Try it >> Quote the entries below from the line with "ATOM 5 O O ." through the line with "ATOM 39 N N", both ends included, and only those lines.

═══ Listed entries ═══

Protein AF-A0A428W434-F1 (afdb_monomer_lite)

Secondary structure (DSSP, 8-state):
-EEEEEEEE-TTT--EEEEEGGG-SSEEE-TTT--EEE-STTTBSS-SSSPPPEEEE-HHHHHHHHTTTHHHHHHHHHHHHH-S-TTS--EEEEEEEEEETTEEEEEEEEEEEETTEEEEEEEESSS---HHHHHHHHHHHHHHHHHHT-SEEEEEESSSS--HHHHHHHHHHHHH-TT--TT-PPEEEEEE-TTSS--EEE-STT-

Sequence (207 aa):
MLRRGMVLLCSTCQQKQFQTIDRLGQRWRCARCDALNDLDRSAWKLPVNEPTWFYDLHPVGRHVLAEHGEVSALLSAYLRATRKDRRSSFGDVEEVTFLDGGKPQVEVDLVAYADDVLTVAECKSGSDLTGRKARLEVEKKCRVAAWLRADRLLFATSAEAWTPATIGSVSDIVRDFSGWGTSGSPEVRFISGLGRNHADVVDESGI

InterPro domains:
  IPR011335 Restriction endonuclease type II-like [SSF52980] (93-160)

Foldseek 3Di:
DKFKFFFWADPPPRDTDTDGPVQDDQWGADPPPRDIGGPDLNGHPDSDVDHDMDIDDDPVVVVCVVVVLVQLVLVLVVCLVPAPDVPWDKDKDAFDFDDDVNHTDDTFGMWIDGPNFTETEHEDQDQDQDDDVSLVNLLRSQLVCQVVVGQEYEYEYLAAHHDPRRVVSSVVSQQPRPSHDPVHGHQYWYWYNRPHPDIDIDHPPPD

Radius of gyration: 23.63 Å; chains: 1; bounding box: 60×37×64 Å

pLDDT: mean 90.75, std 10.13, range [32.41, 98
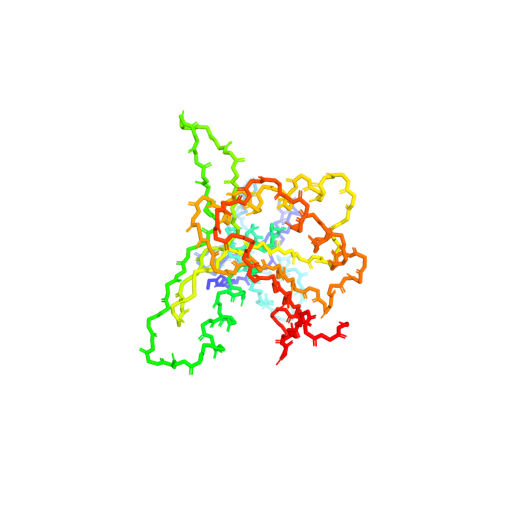.38]

Structure (mmCIF, N/CA/C/O backbone):
data_AF-A0A428W434-F1
#
_entry.id   AF-A0A428W434-F1
#
loop_
_atom_site.group_PDB
_atom_site.id
_atom_site.type_symbol
_atom_site.label_atom_id
_atom_site.label_alt_id
_atom_site.label_comp_id
_atom_site.label_asym_id
_atom_site.label_entity_id
_atom_site.label_seq_id
_atom_site.pdbx_PDB_ins_code
_atom_site.Cartn_x
_atom_site.Cartn_y
_atom_site.Cartn_z
_atom_site.occupancy
_atom_site.B_iso_or_equiv
_atom_site.auth_seq_id
_atom_site.auth_comp_id
_atom_site.auth_asym_id
_atom_site.auth_atom_id
_atom_site.pdbx_PDB_model_num
ATOM 1 N N . MET A 1 1 ? 10.883 -11.775 -9.248 1.00 67.69 1 MET A N 1
ATOM 2 C CA . MET A 1 1 ? 10.188 -11.383 -10.494 1.00 67.69 1 MET A CA 1
ATOM 3 C C . MET A 1 1 ? 10.978 -10.282 -11.224 1.00 67.69 1 MET A C 1
ATOM 5 O O . MET A 1 1 ? 10.431 -9.242 -11.548 1.00 67.69 1 MET A O 1
ATOM 9 N N . LEU A 1 2 ? 12.274 -10.495 -11.484 1.00 87.44 2 LEU A N 1
ATOM 10 C CA . LEU A 1 2 ? 13.133 -9.571 -12.240 1.00 87.44 2 LEU A CA 1
ATOM 11 C C . LEU A 1 2 ? 13.542 -10.257 -13.538 1.00 87.44 2 LEU A C 1
ATOM 13 O O . LEU A 1 2 ? 13.883 -11.440 -13.527 1.00 87.44 2 LEU A O 1
ATOM 17 N N . ARG A 1 3 ? 13.495 -9.531 -14.652 1.00 90.25 3 ARG A N 1
ATOM 18 C CA . ARG A 1 3 ? 13.908 -10.026 -15.964 1.00 90.25 3 ARG A CA 1
ATOM 19 C C . ARG A 1 3 ? 15.249 -9.406 -16.312 1.00 90.25 3 ARG A C 1
ATOM 21 O O . ARG A 1 3 ? 15.387 -8.189 -16.291 1.00 90.25 3 ARG A O 1
ATOM 28 N N . ARG A 1 4 ? 16.234 -10.241 -16.633 1.00 94.19 4 ARG A N 1
ATOM 29 C CA . ARG A 1 4 ? 17.535 -9.790 -17.136 1.00 94.19 4 ARG A CA 1
ATOM 30 C C . ARG A 1 4 ? 17.467 -9.617 -18.650 1.00 94.19 4 ARG A C 1
ATOM 32 O O . ARG A 1 4 ? 16.837 -10.426 -19.332 1.00 94.19 4 ARG A O 1
ATOM 39 N N . GLY A 1 5 ? 18.131 -8.596 -19.173 1.00 94.50 5 GLY A N 1
ATOM 40 C CA . GLY A 1 5 ? 18.131 -8.303 -20.600 1.00 94.50 5 GLY A CA 1
ATOM 41 C C . GLY A 1 5 ? 19.101 -7.194 -20.984 1.00 94.50 5 GLY A C 1
ATOM 42 O O . GLY A 1 5 ? 19.907 -6.748 -20.169 1.00 94.50 5 GLY A O 1
ATOM 43 N N . MET A 1 6 ? 19.010 -6.742 -22.228 1.00 93.88 6 MET A N 1
ATOM 44 C CA . MET A 1 6 ? 19.807 -5.637 -22.763 1.00 93.88 6 MET A CA 1
ATOM 45 C C . MET A 1 6 ? 18.882 -4.532 -23.262 1.00 93.88 6 MET A C 1
ATOM 47 O O . MET A 1 6 ? 17.798 -4.811 -23.770 1.00 93.88 6 MET A O 1
ATOM 51 N N . VAL A 1 7 ? 19.305 -3.271 -23.148 1.00 94.00 7 VAL A N 1
ATOM 52 C CA . VAL A 1 7 ? 18.621 -2.176 -23.845 1.00 94.00 7 VAL A CA 1
ATOM 53 C C . VAL A 1 7 ? 19.295 -1.972 -25.194 1.00 94.00 7 VAL A C 1
ATOM 55 O O . VAL A 1 7 ? 20.457 -1.562 -25.246 1.00 94.00 7 VAL A O 1
ATOM 58 N N . LEU A 1 8 ? 18.558 -2.263 -26.263 1.00 94.19 8 LEU A N 1
ATOM 59 C CA . LEU A 1 8 ? 19.048 -2.252 -27.636 1.00 94.19 8 LEU A CA 1
ATOM 60 C C . LEU A 1 8 ? 18.353 -1.174 -28.471 1.00 94.19 8 LEU A C 1
ATOM 62 O O . LEU A 1 8 ? 17.175 -0.876 -28.265 1.00 94.19 8 LEU A O 1
ATOM 66 N N . LEU A 1 9 ? 19.093 -0.585 -29.403 1.00 94.12 9 LEU A N 1
ATOM 67 C CA . LEU A 1 9 ? 18.635 0.395 -30.377 1.00 94.12 9 LEU A CA 1
ATOM 68 C C . LEU A 1 9 ? 18.320 -0.313 -31.697 1.00 94.12 9 LEU A C 1
ATOM 70 O O . LEU A 1 9 ? 19.184 -0.957 -32.284 1.00 94.12 9 LEU A O 1
ATOM 74 N N . CYS A 1 10 ? 17.083 -0.193 -32.177 1.00 95.19 10 CYS A N 1
ATOM 75 C CA . CYS A 1 10 ? 16.720 -0.739 -33.482 1.00 95.19 10 CYS A CA 1
ATOM 76 C C . CYS A 1 10 ? 17.349 0.093 -34.607 1.00 95.19 10 CYS A C 1
ATOM 78 O O . CYS A 1 10 ? 17.107 1.294 -34.685 1.00 95.19 10 CYS A O 1
ATOM 80 N N . SER A 1 11 ? 18.070 -0.552 -35.523 1.00 94.81 11 SER A N 1
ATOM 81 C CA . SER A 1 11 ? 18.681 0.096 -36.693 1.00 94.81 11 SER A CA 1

═══

Task solution >>
ATOM 5 O O . MET A 1 1 ? 10.431 -9.242 -11.548 1.00 67.69 1 MET A O 1
ATOM 9 N N . LEU A 1 2 ? 12.274 -10.495 -11.484 1.00 87.44 2 LEU A N 1
ATOM 10 C CA . LEU A 1 2 ? 13.133 -9.571 -12.240 1.00 87.44 2 LEU A CA 1
ATOM 11 C C . LEU A 1 2 ? 13.542 -10.257 -13.538 1.00 87.44 2 LEU A C 1
ATOM 13 O O . LEU A 1 2 ? 13.883 -11.440 -13.527 1.00 87.44 2 LEU A O 1
ATOM 17 N N . ARG A 1 3 ? 13.495 -9.531 -14.652 1.00 90.25 3 ARG A N 1
ATOM 18 C CA . ARG A 1 3 ? 13.908 -10.026 -15.964 1.00 90.25 3 ARG A CA 1
ATOM 19 C C . ARG A 1 3 ? 15.249 -9.406 -16.312 1.00 90.25 3 ARG A C 1
ATOM 21 O O . ARG A 1 3 ? 15.387 -8.189 -16.291 1.00 90.25 3 ARG A O 1
ATOM 28 N N . ARG A 1 4 ? 16.234 -10.241 -16.633 1.00 94.19 4 ARG A N 1
ATOM 29 C CA . ARG A 1 4 ? 17.535 -9.790 -17.136 1.00 94.19 4 ARG A CA 1
ATOM 30 C C . ARG A 1 4 ? 17.467 -9.617 -18.650 1.00 94.19 4 ARG A C 1
ATOM 32 O O . ARG A 1 4 ? 16.837 -10.426 -19.332 1.00 94.19 4 ARG A O 1
ATOM 39 N N . GLY A 1 5 ? 18.131 -8.596 -19.173 1.00 94.50 5 GLY A N 1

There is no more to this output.